▸ Exercise
Copy verbatim the block of lines in the entries below whose first line contains "ATOM 161 O O" and whose last line contains "ATOM 167 C C". Leave out all other lines.

▸ Entries taken from a collection
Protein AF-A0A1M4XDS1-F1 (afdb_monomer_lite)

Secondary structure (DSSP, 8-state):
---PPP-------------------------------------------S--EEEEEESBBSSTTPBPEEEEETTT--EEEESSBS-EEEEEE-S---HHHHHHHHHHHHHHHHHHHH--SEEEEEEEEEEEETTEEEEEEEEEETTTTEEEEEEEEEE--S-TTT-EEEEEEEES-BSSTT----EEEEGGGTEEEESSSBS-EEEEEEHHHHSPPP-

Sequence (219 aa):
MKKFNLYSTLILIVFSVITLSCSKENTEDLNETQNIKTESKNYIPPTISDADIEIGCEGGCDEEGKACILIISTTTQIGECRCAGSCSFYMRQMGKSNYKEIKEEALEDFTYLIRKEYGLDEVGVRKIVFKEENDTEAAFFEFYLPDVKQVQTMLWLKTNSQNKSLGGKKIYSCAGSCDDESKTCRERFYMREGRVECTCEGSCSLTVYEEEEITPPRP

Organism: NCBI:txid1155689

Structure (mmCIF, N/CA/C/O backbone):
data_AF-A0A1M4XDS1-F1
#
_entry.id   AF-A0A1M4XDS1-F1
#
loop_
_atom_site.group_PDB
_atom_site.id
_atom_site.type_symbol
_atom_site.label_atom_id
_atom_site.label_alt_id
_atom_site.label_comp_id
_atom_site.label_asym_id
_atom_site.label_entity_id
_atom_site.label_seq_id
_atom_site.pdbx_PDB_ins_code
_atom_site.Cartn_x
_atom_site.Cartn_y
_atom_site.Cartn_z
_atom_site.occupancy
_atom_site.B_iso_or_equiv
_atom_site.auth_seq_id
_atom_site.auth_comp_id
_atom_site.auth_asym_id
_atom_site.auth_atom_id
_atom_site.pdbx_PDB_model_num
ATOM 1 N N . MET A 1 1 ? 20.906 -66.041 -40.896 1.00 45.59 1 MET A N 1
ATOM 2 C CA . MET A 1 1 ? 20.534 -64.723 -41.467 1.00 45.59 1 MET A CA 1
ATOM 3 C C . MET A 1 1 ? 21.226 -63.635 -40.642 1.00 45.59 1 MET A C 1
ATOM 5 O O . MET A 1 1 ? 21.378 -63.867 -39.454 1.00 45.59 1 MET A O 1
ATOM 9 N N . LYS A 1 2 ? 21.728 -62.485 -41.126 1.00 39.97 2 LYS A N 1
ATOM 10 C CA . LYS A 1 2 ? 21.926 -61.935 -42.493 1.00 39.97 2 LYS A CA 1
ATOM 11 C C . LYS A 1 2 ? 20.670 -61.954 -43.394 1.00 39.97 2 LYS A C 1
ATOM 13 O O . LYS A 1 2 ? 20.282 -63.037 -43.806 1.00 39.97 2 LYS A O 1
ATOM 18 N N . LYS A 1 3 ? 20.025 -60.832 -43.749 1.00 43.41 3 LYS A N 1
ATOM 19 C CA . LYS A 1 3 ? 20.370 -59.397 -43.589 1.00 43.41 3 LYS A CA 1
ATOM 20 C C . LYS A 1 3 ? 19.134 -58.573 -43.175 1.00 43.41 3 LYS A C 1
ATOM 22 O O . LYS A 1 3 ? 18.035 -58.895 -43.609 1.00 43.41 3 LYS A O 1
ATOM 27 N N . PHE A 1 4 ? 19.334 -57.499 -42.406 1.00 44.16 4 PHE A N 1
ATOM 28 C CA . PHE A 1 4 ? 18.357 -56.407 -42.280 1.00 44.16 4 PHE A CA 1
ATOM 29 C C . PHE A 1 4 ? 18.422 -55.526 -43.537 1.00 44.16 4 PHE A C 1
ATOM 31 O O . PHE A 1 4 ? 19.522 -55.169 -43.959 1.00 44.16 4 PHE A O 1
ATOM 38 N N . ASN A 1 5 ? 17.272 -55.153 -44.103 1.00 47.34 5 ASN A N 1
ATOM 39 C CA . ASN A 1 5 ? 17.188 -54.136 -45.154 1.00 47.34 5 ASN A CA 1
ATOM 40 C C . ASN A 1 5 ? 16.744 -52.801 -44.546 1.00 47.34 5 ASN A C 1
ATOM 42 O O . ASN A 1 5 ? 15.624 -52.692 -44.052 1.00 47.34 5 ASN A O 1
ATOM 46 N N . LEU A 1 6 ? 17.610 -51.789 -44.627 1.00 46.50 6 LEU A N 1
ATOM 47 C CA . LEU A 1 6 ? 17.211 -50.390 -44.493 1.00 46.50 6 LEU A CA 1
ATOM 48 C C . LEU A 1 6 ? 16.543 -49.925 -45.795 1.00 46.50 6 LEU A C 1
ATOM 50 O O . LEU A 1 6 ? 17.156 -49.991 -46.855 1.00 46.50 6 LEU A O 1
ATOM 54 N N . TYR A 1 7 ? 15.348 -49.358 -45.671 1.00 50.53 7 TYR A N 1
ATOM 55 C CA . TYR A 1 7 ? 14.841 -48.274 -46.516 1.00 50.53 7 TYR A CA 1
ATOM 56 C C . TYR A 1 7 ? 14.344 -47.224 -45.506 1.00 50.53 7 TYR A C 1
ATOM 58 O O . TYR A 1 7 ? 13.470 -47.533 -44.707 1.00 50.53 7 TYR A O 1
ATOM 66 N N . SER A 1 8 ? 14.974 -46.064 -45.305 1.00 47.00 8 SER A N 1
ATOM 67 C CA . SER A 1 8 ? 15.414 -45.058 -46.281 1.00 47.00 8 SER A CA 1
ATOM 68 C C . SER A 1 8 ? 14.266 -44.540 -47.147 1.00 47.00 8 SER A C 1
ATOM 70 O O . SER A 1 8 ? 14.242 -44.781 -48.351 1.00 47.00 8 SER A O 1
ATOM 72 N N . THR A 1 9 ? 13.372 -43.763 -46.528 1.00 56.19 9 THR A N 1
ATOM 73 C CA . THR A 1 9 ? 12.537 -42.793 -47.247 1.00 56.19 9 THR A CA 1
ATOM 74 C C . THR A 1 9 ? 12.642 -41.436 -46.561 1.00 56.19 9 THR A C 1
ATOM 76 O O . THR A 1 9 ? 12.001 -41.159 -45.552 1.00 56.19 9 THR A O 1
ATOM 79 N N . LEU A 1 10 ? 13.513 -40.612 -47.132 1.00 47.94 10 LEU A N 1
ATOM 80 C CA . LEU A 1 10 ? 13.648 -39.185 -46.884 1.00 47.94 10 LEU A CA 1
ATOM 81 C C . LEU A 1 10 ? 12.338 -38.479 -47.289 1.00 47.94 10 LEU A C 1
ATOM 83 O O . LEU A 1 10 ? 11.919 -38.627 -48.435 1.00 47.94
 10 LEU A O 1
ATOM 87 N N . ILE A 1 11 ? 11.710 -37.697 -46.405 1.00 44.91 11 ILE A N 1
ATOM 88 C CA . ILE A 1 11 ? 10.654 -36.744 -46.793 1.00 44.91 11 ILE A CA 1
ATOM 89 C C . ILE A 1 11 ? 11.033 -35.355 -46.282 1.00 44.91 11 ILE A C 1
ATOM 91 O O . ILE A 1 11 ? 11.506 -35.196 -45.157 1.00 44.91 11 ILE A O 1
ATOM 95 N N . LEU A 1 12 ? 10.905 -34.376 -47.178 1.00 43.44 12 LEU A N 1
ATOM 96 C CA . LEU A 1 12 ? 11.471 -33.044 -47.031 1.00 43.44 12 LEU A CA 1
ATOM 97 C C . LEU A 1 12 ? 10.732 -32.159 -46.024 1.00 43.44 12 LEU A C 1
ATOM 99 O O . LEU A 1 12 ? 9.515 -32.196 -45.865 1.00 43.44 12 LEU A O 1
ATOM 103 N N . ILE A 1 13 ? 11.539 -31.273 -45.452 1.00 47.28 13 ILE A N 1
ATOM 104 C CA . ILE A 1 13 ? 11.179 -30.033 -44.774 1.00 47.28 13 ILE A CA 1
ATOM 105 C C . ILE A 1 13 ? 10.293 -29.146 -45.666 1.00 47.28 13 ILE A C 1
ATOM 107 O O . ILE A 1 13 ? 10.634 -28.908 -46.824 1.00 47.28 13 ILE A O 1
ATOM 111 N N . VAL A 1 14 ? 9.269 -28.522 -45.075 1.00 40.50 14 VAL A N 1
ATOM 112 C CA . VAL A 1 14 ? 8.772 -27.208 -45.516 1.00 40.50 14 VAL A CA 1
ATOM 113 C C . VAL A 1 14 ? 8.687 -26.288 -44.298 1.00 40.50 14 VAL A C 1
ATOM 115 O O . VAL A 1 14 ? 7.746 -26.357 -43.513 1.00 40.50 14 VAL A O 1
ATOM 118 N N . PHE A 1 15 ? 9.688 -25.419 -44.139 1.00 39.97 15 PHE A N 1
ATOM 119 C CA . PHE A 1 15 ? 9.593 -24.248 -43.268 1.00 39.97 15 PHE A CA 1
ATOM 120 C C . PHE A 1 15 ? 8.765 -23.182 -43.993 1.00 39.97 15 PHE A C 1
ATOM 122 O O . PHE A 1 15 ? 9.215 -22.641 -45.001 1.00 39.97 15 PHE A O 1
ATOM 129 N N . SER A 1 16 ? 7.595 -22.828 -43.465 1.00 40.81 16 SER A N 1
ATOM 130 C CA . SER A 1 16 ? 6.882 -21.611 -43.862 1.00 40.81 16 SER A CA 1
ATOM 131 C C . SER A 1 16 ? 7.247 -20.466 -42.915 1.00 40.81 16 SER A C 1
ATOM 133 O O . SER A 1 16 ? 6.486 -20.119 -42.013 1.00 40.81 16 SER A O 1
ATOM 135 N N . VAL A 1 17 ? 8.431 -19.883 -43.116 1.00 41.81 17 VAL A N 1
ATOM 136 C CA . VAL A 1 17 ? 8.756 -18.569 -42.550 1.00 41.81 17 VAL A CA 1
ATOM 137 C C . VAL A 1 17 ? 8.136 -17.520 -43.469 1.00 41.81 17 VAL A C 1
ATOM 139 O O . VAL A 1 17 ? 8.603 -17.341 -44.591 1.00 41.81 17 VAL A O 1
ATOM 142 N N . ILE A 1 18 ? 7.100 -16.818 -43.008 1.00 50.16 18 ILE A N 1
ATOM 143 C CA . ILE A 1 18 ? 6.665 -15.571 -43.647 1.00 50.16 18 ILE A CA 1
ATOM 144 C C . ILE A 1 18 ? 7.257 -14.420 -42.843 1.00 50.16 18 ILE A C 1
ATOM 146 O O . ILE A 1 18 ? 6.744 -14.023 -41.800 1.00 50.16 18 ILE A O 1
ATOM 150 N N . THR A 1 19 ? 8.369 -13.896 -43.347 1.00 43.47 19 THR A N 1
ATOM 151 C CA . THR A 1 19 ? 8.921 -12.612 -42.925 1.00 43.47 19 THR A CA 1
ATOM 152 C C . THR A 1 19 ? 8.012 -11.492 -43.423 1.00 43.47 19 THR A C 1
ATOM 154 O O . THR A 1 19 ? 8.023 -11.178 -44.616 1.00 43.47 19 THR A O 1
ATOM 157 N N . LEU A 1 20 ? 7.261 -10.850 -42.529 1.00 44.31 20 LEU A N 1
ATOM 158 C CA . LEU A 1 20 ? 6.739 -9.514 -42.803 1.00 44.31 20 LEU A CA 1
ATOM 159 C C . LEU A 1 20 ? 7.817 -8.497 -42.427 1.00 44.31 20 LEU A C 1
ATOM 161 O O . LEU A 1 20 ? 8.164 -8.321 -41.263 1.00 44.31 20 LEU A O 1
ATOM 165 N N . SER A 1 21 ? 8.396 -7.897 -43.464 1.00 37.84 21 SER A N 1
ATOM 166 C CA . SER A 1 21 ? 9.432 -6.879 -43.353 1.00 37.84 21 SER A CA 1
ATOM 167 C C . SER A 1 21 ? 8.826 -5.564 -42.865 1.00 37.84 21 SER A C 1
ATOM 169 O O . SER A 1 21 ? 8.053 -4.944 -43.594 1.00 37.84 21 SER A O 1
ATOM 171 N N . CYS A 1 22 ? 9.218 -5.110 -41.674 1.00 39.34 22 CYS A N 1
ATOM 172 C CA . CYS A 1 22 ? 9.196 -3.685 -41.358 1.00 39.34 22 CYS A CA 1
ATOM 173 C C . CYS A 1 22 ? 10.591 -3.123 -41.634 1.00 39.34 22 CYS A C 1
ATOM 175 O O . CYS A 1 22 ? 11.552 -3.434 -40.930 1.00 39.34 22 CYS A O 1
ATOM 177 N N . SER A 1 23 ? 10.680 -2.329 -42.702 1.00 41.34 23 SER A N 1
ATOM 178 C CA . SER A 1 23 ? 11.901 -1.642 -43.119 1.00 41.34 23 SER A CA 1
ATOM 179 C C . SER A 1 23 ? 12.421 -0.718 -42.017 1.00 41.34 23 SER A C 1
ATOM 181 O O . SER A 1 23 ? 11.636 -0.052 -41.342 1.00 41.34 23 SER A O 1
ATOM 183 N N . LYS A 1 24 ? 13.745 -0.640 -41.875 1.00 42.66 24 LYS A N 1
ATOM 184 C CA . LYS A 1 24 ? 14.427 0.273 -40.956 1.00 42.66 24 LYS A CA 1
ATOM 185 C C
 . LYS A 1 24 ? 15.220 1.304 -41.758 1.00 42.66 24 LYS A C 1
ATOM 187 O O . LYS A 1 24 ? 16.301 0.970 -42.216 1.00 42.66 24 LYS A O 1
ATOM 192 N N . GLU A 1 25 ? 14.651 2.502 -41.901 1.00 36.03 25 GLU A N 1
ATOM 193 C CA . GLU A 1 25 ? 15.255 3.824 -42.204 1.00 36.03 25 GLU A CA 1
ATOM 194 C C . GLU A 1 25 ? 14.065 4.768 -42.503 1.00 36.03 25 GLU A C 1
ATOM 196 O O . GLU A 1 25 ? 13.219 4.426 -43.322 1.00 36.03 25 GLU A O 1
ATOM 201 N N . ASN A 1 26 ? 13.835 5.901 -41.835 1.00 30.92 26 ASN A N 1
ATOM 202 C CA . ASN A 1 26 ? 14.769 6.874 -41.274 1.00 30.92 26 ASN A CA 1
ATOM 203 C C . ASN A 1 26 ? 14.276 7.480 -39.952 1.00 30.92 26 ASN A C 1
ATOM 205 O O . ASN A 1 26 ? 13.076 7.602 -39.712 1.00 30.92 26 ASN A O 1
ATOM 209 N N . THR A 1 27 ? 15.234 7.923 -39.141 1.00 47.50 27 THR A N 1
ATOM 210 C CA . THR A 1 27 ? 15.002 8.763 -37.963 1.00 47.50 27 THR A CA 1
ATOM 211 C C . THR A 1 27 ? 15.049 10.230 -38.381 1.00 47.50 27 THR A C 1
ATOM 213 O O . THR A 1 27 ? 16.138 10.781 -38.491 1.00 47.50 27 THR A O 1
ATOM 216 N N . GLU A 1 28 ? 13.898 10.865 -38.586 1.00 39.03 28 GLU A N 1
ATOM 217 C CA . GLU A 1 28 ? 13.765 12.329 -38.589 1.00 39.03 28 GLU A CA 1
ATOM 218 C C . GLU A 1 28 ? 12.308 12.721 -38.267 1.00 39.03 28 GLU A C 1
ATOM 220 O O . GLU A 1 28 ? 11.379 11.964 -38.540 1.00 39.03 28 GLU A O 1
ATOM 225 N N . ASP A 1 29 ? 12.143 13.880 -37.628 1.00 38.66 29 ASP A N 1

▸ Response to the task
ATOM 161 O O . LEU A 1 20 ? 8.164 -8.321 -41.263 1.00 44.31 20 LEU A O 1
ATOM 165 N N . SER A 1 21 ? 8.396 -7.897 -43.464 1.00 37.84 21 SER A N 1
ATOM 166 C CA . SER A 1 21 ? 9.432 -6.879 -43.353 1.00 37.84 21 SER A CA 1
ATOM 167 C C . SER A 1 21 ? 8.826 -5.564 -42.865 1.00 37.84 21 SER A C 1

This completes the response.